私は彼女のビジネス精神を改めて見上げるようになったが


「何かあったらこっちに連絡してね。私がすぐ行くから。」


これもまた彼女の優しい気遣いのうちってことが分かった時はなんでマミさんが「バージンロード」の一員として彼女を選んだのかあの時の心境を少し分かるようになった。


「そういえば「カゴメ」ちゃんは元気なんですか?」


っとふと思い出した誰かの安否をカノンさんに確かめるマミさん。

彼女こそ世界救世プロジェクト「バージンロード」の一人、「オーバーヒート」の「漣珊瑚」さんといつまでも闇の存在として生きるはずだった忍集団「霧隠れ衆」を表世界へ導いたきっかけを与えた人だとマミさんの私にそう説明してくれた。


「「一ノ瀬(いちのせ)カゴメ」ちゃんというお名前で「連合」樹立の立役者の一人である「一ノ瀬(いちのせ)柊弥(とうや)」さんの娘さんです。

おっとりしてとても可愛らしい女の子なんですよねー」


自分にもすごく懐いてくれた子だから大好きというマミさんの言葉になんとなくいい人ということだけは分かるような気がしてくる。

でもちょっとだけお偉い家柄のお嬢様ということだけでどうやってあの「霧隠れ衆」の忍達を変化させることができたのかは謎だった私は早速その答えを求めて、


「あ、それはね?」


既に「マミーモード」全開のマミさんの代わりにカノンさんがあの辺の説明を加えてくれた。

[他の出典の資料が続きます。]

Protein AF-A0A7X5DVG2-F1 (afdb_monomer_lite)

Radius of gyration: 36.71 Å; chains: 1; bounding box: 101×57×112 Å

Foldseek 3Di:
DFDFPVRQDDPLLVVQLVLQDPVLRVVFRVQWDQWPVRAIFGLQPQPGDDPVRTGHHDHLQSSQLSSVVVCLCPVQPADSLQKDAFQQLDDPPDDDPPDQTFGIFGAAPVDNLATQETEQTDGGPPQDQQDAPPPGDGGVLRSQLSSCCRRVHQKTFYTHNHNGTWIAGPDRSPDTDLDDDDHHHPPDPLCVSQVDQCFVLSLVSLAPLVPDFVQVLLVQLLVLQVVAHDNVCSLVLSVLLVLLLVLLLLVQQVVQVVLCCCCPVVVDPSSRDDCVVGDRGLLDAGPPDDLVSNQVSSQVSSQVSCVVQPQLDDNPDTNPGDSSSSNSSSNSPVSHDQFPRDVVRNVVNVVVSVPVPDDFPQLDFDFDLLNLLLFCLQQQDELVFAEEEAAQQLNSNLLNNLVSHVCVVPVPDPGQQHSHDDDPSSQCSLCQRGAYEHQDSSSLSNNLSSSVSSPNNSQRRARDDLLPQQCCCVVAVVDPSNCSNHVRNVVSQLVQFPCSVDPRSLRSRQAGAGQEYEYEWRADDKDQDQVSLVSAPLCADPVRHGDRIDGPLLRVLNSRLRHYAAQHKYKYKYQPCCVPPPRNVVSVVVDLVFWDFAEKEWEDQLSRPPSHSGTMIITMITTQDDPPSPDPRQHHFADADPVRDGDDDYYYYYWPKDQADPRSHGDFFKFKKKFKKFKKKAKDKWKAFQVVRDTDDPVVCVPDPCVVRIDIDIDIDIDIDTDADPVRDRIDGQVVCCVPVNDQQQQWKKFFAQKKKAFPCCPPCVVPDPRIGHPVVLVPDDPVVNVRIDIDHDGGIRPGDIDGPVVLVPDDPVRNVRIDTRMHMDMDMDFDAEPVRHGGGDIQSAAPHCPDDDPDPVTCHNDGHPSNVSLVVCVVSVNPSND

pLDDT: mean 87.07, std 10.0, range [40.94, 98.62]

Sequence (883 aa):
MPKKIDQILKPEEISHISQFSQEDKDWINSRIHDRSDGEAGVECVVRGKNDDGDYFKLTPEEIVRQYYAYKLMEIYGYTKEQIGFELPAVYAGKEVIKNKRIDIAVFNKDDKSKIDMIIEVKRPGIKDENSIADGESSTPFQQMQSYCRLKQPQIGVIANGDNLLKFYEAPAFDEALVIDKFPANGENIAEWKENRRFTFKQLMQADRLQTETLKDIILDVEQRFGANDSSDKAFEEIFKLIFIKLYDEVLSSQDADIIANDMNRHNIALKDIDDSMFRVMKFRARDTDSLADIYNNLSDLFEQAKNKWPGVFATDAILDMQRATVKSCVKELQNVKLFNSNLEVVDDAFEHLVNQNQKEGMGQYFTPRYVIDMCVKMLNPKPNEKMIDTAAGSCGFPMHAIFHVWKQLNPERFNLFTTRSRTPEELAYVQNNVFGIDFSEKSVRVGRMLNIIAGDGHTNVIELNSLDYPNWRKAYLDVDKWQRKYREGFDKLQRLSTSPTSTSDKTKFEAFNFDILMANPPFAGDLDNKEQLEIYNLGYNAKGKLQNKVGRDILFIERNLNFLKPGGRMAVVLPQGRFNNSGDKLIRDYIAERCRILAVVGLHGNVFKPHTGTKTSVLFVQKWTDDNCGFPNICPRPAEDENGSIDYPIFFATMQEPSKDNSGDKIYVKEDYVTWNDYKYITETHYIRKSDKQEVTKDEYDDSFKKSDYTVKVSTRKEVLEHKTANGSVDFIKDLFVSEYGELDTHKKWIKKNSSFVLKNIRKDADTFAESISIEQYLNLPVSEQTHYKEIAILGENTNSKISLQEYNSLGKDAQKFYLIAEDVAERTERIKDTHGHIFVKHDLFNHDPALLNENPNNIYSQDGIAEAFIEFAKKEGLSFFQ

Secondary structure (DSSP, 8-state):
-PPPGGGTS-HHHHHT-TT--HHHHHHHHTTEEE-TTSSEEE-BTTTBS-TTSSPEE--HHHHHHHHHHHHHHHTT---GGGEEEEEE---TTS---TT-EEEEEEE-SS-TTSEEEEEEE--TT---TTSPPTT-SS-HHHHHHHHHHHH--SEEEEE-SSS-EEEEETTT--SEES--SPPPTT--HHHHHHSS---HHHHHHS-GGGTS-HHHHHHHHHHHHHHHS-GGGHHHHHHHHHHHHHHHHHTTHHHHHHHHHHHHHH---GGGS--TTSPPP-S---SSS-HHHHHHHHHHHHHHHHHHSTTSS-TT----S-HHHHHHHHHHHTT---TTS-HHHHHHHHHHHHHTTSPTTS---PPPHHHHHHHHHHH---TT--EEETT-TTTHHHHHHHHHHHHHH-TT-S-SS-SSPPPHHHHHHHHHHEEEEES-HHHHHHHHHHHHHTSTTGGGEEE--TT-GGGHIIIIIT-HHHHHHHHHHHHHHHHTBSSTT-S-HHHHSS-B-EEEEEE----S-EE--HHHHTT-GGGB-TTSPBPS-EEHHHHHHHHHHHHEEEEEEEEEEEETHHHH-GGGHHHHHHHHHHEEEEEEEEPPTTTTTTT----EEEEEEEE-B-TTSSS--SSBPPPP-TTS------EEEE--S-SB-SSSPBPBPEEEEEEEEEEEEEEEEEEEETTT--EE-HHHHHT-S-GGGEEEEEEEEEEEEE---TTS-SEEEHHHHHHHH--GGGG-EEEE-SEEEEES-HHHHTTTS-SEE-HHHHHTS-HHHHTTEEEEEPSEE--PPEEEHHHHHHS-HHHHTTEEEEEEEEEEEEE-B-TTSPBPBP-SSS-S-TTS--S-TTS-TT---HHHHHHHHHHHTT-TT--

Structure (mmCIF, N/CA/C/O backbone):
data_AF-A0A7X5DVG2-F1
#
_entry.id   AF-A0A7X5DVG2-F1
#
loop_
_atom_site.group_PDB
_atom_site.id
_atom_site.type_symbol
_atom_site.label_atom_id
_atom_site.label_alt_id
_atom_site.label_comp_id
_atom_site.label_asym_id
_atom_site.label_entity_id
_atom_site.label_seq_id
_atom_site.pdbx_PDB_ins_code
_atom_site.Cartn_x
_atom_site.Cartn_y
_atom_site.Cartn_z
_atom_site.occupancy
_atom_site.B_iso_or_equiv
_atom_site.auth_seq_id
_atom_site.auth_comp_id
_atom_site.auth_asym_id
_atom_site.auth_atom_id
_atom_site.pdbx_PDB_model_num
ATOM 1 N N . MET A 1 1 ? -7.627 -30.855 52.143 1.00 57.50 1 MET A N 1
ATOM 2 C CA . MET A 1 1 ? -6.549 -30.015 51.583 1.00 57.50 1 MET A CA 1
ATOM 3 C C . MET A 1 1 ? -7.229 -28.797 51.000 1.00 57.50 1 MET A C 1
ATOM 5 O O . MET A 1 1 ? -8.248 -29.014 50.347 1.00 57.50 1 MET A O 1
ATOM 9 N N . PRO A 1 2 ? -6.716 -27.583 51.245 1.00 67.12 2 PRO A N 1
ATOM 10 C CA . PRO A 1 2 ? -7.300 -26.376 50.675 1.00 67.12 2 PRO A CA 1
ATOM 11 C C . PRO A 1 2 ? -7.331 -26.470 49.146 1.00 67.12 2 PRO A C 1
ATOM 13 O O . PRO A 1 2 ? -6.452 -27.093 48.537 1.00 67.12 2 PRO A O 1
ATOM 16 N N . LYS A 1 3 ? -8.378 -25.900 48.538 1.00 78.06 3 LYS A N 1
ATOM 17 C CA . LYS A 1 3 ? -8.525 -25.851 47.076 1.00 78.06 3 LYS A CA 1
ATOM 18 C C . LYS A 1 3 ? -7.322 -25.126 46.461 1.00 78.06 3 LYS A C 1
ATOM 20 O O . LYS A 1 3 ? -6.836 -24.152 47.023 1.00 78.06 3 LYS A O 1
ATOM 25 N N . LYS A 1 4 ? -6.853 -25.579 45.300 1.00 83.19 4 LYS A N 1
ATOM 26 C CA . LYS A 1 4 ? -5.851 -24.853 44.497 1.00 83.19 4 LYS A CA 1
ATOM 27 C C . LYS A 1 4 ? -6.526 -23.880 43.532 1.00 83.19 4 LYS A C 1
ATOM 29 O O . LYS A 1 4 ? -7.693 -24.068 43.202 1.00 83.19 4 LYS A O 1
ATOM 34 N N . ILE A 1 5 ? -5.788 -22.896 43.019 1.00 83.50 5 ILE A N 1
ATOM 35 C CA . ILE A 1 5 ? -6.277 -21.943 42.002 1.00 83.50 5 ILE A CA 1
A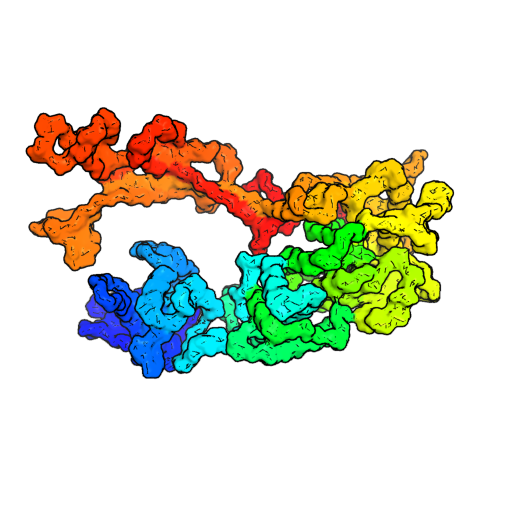TOM 36 C C . ILE A 1 5 ? -6.938 -22.637 40.798 1.00 83.50 5 ILE A C 1
ATOM 38 O O . ILE A 1 5 ? -8.019 -22.224 40.383 1.00 83.50 5 ILE A O 1
ATOM 42 N N . ASP A 1 6 ? -6.380 -23.757 40.323 1.00 80.75 6 ASP A N 1
ATOM 43 C CA . ASP A 1 6 ? -6.918 -24.538 39.192 1.00 80.75 6 ASP A CA 1
ATOM 44 C C . ASP A 1 6 ? -8.262 -25.226 39.510 1.00 80.75 6 ASP A C 1
ATOM 46 O O . ASP A 1 6 ? -8.928 -25.754 38.627 1.00 80.75 6 ASP A O 1
ATOM 50 N N . GLN A 1 7 ? -8.658 -25.261 40.785 1.00 80.50 7 GLN A N 1
ATOM 51 C CA . GLN A 1 7 ? -9.937 -25.802 41.257 1.00 80.50 7 GLN A CA 1
ATOM 52 C C . GLN A 1 7 ? -10.949 -24.695 41.593 1.00 80.50 7 GLN A C 1
ATOM 54 O O . GLN A 1 7 ? -12.083 -24.998 41.964 1.00 80.50 7 GLN A O 1
ATOM 59 N N . ILE A 1 8 ? -10.530 -23.428 41.522 1.00 81.75 8 ILE A N 1
ATOM 60 C CA . ILE A 1 8 ? -11.336 -22.242 41.845 1.00 81.75 8 ILE A CA 1
ATOM 61 C C . ILE A 1 8 ? -11.745 -21.515 40.562 1.00 81.75 8 ILE A C 1
ATOM 63 O O . ILE A 1 8 ? -12.884 -21.067 40.449 1.00 81.75 8 ILE A O 1
ATOM 67 N N . LEU A 1 9 ? -10.828 -21.415 39.600 1.00 81.88 9 LEU A N 1
ATOM 68 C CA . LEU A 1 9 ? -11.081 -20.829 38.289 1.00 81.88 9 LEU A CA 1
ATOM 69 C C . LEU A 1 9 ? -11.861 -21.797 37.391 1.00 81.88 9 LEU A C 1
ATOM 71 O O . LEU A 1 9 ? -11.663 -23.013 37.431 1.00 81.88 9 LEU A O 1
ATOM 75 N N . LYS A 1 10 ? -12.738 -21.256 36.543 1.00 82.56 10 LYS A N 1
ATOM 76 C CA . LYS A 1 10 ? -13.387 -22.030 35.476 1.00 82.56 10 LYS A CA 1
ATOM 77 C C . LYS A 1 10 ? -12.343 -22.495 34.448 1.00 82.56 10 LYS A C 1
ATOM 79 O O . LYS A 1 10 ? -11.348 -21.800 34.261 1.00 82.56 10 LYS A O 1
ATOM 84 N N . PRO A 1 11 ? -12.577 -23.593 33.702 1.00 76.38 11 PRO A N 1
ATOM 85 C CA . PRO A 1 11 ? -11.658 -24.046 32.649 1.00 76.38 11 PRO A CA 1
ATOM 86 C C . PRO A 1 11 ? -11.280 -22.944 31.648 1.00 76.38 11 PRO A C 1
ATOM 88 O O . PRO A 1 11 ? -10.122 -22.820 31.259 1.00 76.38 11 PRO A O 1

「実は昔その「一ノ瀬柊弥」さんのことを脅すためにサンゴがカゴメちゃんのことを攫ったことがあってね。

あの時に完全に感化されて。」

「可愛いけど心の強かな子なんですよ、カゴメちゃん。」


今はサンゴさんの伴侶になって彼女を支えているというカゴメさん。

「バージンロード」の時、マミさんのことを将来のご主人となる凪さんが支えたようにサンゴさんにもカゴメさんという大切な人がいたというのがどれだけロマンチックだったのか。


「…お前にもできるぞ、ヤヤ…」

「な…何よ…急に…」


そんな私の気持ちがまる見えているテラは焦らなくてもいつかそういう運命的な出会いが訪れると私にそう言ってくれたがそれがなんだか小っ恥ずかしくなった私はあんな風に自分の感情をあやふや誤魔化してしまった。


「可愛い照れ隠ししちゃってーヤヤちゃん、本当に可愛いんだからー」

「そうですねーまるで昔のカノンちゃんみたいですごく可愛いですー」

「べ…別にそういうんじゃないですから…!」


ツンデレ…


でもまるで自分は私の大切な存在にはなれないというテラの言葉。

それがどうしても気になった私はもう一度今の言葉の意味を聞こうとしたが結局何も聞き出せなかった。

こんな悩みをしているのがバカバカしく思われるほどあまりにも静かでいつも通りのテラの心。

小さな波紋も起きない湖のようにこの瞬間でさえテラはいつか訪れる私との別れを当然なものとして受け入れていた。

私はそれがなんだか寂しくて少しだけ悲しくなってしまったがその気持ちさえ単なる一時の苦い思いだけと密かに自分の中だけに溜め込んでおくことにした。